Start of MATERIAL FOR THIS EXERCISE

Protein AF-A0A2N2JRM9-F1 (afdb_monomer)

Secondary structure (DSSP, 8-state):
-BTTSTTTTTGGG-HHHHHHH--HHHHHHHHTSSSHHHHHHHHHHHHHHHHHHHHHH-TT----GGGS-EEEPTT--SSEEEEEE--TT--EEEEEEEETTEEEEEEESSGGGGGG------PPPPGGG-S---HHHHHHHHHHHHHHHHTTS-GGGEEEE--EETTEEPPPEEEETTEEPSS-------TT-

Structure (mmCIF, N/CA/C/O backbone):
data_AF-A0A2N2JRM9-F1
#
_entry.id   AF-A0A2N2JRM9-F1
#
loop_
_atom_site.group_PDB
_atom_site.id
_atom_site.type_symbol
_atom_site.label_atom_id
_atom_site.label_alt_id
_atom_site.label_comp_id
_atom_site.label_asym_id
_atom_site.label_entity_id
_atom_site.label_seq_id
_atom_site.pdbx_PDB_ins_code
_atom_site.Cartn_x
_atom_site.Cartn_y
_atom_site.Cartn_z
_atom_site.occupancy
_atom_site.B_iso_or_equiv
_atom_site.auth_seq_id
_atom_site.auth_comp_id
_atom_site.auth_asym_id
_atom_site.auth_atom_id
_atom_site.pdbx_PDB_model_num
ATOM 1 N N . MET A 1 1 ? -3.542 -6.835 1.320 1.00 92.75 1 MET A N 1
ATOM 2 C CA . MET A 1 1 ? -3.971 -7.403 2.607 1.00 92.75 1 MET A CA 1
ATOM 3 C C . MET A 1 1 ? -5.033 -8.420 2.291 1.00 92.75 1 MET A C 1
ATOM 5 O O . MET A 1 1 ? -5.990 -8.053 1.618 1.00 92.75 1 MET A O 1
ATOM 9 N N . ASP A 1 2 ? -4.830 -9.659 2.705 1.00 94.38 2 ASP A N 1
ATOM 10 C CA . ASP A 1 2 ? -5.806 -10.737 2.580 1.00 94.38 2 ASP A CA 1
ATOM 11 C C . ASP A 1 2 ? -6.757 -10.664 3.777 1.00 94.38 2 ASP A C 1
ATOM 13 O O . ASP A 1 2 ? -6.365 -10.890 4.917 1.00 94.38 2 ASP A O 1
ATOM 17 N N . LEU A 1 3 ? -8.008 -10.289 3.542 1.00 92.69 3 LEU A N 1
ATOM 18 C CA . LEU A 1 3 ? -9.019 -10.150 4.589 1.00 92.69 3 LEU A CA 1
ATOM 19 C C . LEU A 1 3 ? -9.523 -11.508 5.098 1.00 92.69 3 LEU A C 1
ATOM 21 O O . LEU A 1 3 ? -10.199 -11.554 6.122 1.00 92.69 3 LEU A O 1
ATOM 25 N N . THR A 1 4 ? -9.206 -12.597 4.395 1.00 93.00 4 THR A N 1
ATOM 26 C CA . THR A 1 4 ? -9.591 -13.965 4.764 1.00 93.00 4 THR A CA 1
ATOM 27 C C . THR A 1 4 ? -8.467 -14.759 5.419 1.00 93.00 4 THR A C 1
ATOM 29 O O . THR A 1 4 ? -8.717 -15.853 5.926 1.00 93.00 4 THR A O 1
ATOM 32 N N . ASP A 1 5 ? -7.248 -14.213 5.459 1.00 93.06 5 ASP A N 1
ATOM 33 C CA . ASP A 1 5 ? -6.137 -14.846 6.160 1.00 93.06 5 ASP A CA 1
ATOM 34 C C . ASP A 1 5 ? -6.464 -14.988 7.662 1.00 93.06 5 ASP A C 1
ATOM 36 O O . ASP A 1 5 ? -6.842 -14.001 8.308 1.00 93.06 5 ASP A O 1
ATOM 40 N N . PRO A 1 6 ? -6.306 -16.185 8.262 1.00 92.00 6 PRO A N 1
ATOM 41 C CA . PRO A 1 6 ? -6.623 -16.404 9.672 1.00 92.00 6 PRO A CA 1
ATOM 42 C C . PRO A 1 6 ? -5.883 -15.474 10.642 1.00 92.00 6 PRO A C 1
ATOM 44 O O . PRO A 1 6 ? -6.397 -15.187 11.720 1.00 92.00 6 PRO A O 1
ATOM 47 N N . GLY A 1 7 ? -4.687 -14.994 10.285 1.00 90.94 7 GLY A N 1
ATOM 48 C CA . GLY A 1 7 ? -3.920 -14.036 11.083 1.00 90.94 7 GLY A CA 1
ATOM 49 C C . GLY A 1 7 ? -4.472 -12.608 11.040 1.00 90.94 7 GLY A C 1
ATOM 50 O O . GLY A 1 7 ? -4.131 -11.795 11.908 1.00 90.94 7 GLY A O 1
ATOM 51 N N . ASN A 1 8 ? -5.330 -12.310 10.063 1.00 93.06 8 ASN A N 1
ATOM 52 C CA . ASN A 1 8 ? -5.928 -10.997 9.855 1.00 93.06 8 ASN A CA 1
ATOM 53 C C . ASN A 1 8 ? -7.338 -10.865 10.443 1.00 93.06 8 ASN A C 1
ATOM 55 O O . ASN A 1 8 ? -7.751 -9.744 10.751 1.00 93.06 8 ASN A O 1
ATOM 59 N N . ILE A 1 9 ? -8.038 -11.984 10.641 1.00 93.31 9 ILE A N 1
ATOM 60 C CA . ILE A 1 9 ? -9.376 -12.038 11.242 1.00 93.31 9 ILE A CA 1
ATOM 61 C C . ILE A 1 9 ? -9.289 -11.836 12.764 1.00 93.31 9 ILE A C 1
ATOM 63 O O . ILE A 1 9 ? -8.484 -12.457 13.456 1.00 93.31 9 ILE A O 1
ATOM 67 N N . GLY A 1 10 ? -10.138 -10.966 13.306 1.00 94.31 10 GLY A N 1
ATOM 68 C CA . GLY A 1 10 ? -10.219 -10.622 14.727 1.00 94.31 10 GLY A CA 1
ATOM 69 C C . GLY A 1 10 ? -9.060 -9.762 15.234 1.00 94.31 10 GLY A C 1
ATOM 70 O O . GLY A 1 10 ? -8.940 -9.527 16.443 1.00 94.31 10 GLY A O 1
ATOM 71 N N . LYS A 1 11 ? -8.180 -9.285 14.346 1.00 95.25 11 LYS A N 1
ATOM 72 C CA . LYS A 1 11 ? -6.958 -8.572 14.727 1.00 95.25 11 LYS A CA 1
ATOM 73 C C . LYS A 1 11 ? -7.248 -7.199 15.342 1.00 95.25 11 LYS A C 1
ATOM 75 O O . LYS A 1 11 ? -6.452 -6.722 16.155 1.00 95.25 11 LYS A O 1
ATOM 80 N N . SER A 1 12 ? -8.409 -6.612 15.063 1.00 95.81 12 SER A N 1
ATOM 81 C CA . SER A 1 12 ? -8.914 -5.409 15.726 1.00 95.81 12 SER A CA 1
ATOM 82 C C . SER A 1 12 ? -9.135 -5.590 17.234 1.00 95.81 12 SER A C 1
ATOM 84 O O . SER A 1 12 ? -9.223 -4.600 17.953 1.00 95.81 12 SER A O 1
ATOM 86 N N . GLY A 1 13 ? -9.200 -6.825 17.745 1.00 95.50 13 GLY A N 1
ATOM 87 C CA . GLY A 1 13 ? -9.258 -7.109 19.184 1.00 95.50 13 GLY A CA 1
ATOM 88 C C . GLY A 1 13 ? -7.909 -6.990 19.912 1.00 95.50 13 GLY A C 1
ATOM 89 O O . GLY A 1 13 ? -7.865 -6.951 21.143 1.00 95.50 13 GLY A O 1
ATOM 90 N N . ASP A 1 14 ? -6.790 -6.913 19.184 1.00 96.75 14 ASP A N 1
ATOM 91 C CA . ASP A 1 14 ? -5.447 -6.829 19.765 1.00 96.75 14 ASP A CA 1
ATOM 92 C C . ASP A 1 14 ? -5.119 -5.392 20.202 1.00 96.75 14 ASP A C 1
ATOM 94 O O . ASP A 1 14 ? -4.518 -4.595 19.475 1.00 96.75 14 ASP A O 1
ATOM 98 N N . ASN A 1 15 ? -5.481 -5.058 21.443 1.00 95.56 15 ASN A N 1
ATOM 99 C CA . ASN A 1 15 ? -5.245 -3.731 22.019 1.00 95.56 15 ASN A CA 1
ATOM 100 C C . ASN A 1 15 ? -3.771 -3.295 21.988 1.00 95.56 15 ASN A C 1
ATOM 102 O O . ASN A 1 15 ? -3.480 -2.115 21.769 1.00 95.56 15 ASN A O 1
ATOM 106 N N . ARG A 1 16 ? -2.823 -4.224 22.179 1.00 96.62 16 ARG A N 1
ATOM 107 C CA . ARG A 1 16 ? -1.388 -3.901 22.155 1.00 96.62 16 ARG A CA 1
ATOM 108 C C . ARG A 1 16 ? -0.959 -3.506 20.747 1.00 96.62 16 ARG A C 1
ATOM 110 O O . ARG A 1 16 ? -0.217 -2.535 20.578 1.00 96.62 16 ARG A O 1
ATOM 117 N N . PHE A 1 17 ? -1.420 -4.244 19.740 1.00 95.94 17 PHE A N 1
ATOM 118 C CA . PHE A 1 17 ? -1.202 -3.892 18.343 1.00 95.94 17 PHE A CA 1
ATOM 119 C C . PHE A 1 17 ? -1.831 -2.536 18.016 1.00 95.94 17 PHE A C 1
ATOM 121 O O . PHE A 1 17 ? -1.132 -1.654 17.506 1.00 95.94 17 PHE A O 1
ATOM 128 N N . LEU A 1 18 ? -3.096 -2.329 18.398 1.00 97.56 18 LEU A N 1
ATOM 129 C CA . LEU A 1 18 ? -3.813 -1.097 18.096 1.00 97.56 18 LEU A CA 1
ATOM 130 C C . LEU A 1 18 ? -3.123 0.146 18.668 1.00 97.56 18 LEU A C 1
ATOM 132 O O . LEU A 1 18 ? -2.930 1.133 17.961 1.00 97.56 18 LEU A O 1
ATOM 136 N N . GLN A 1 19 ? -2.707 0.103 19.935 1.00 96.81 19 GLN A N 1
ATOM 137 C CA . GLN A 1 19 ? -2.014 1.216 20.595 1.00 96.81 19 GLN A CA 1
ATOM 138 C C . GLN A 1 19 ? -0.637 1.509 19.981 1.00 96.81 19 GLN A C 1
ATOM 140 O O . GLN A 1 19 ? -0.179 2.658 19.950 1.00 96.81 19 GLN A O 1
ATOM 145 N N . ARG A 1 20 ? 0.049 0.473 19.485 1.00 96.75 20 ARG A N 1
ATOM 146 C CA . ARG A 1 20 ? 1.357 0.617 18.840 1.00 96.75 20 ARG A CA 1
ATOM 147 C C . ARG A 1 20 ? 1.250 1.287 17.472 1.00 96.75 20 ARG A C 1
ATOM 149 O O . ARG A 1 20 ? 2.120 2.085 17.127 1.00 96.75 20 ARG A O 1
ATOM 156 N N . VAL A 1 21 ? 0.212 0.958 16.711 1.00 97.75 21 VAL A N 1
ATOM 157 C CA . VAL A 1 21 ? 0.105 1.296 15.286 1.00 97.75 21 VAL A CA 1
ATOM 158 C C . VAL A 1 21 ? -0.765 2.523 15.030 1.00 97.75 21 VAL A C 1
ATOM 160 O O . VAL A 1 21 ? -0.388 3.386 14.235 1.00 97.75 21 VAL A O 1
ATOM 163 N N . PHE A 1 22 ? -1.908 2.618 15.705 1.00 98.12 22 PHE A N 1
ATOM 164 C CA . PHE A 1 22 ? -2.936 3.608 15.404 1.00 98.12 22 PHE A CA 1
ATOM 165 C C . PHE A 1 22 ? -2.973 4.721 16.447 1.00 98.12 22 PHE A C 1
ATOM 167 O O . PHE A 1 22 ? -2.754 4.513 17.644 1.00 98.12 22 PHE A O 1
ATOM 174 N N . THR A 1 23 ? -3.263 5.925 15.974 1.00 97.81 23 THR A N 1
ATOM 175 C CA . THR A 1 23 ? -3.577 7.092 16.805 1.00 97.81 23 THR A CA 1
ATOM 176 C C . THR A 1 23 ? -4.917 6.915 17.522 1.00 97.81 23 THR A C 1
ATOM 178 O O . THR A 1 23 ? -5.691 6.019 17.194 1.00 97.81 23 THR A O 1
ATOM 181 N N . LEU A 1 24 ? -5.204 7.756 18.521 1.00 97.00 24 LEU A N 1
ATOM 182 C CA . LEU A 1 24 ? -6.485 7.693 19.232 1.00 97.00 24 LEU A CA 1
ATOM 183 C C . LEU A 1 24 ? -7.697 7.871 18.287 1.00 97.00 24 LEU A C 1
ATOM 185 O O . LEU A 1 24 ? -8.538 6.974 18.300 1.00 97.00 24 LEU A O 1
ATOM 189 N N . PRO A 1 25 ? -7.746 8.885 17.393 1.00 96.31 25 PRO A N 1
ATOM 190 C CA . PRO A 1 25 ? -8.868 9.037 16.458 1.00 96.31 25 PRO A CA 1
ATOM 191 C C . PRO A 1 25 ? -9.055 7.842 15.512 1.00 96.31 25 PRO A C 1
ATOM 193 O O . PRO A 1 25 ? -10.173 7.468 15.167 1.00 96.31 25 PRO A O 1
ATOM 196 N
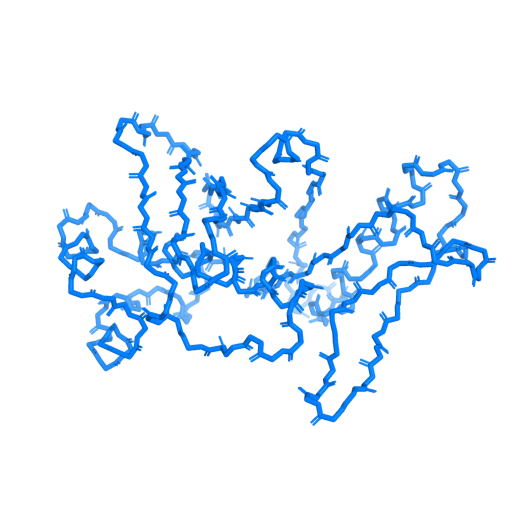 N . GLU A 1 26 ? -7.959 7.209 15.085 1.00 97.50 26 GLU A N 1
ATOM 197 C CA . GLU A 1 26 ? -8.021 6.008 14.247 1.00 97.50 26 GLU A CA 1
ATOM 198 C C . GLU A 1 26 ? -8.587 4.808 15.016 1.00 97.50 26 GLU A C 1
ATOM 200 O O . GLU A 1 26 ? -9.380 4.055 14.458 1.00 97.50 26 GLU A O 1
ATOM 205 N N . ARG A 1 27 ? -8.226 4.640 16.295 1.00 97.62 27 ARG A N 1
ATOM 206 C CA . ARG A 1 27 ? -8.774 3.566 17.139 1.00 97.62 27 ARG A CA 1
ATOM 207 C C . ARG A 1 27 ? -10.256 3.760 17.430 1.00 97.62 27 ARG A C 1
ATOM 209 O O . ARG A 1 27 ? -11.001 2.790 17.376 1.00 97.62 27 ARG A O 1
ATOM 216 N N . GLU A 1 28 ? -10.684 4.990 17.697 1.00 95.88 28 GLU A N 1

End of MATERIAL FOR THIS EXERCISE

• WHAT THE EXERCISE ASKS
Could you repeat exactly the lines above from the line with "ATOM 44 O O" up to and including the line with "ATOM 90 N N", and only those?

• EXPECTED ANSWER
ATOM 44 O O . PRO A 1 6 ? -6.397 -15.187 11.720 1.00 92.00 6 PRO A O 1
ATOM 47 N N . GLY A 1 7 ? -4.687 -14.994 10.285 1.00 90.94 7 GLY A N 1
ATOM 48 C CA . GLY A 1 7 ? -3.920 -14.036 11.083 1.00 90.94 7 GLY A CA 1
ATOM 49 C C . GLY A 1 7 ? -4.472 -12.608 11.040 1.00 90.94 7 GLY A C 1
ATOM 50 O O . GLY A 1 7 ? -4.131 -11.795 11.908 1.00 90.94 7 GLY A O 1
ATOM 51 N N . ASN A 1 8 ? -5.330 -12.310 10.063 1.00 93.06 8 ASN A N 1
ATOM 52 C CA . ASN A 1 8 ? -5.928 -10.997 9.855 1.00 93.06 8 ASN A CA 1
ATOM 53 C C . ASN A 1 8 ? -7.338 -10.865 10.443 1.00 93.06 8 ASN A C 1
ATOM 55 O O . ASN A 1 8 ? -7.751 -9.744 10.751 1.00 93.06 8 ASN A O 1
ATOM 59 N N . ILE A 1 9 ? -8.038 -11.984 10.641 1.00 93.31 9 ILE A N 1
ATOM 60 C CA . ILE A 1 9 ? -9.376 -12.038 11.242 1.00 93.31 9 ILE A CA 1
ATOM 61 C C . ILE A 1 9 ? -9.289 -11.836 12.764 1.00 93.31 9 ILE A C 1
ATOM 63 O O . ILE A 1 9 ? -8.484 -12.457 13.456 1.00 93.31 9 ILE A O 1
ATOM 67 N N . GLY A 1 10 ? -10.138 -10.966 13.306 1.00 94.31 10 GLY A N 1
ATOM 68 C CA . GLY A 1 10 ? -10.219 -10.622 14.727 1.00 94.31 10 GLY A CA 1
ATOM 69 C C . GLY A 1 10 ? -9.060 -9.762 15.234 1.00 94.31 10 GLY A C 1
ATOM 70 O O . GLY A 1 10 ? -8.940 -9.527 16.443 1.00 94.31 10 GLY A O 1
ATOM 71 N N . LYS A 1 11 ? -8.180 -9.285 14.346 1.00 95.25 11 LYS A N 1
ATOM 72 C CA . LYS A 1 11 ? -6.958 -8.572 14.727 1.00 95.25 11 LYS A CA 1
ATOM 73 C C . LYS A 1 11 ? -7.248 -7.199 15.342 1.00 95.25 11 LYS A C 1
ATOM 75 O O . LYS A 1 11 ? -6.452 -6.722 16.155 1.00 95.25 11 LYS A O 1
ATOM 80 N N . SER A 1 12 ? -8.409 -6.612 15.063 1.00 95.81 12 SER A N 1
ATOM 81 C CA . SER A 1 12 ? -8.914 -5.409 15.726 1.00 95.81 12 SER A CA 1
ATOM 82 C C . SER A 1 12 ? -9.135 -5.590 17.234 1.00 95.81 12 SER A C 1
ATOM 84 O O . SER A 1 12 ? -9.223 -4.600 17.953 1.00 95.81 12 SER A O 1
ATOM 86 N N . GLY A 1 13 ? -9.200 -6.825 17.745 1.00 95.50 13 GLY A N 1
ATOM 87 C CA . GLY A 1 13 ? -9.258 -7.109 19.184 1.00 95.50 13 GLY A CA 1
ATOM 88 C C . GLY A 1 13 ? -7.909 -6.990 19.912 1.00 95.50 13 GLY A C 1
ATOM 89 O O . GLY A 1 13 ? -7.865 -6.951 21.143 1.00 95.50 13 GLY A O 1
ATOM 90 N N . ASP A 1 14 ? -6.790 -6.913 19.184 1.00 96.75 14 ASP A N 1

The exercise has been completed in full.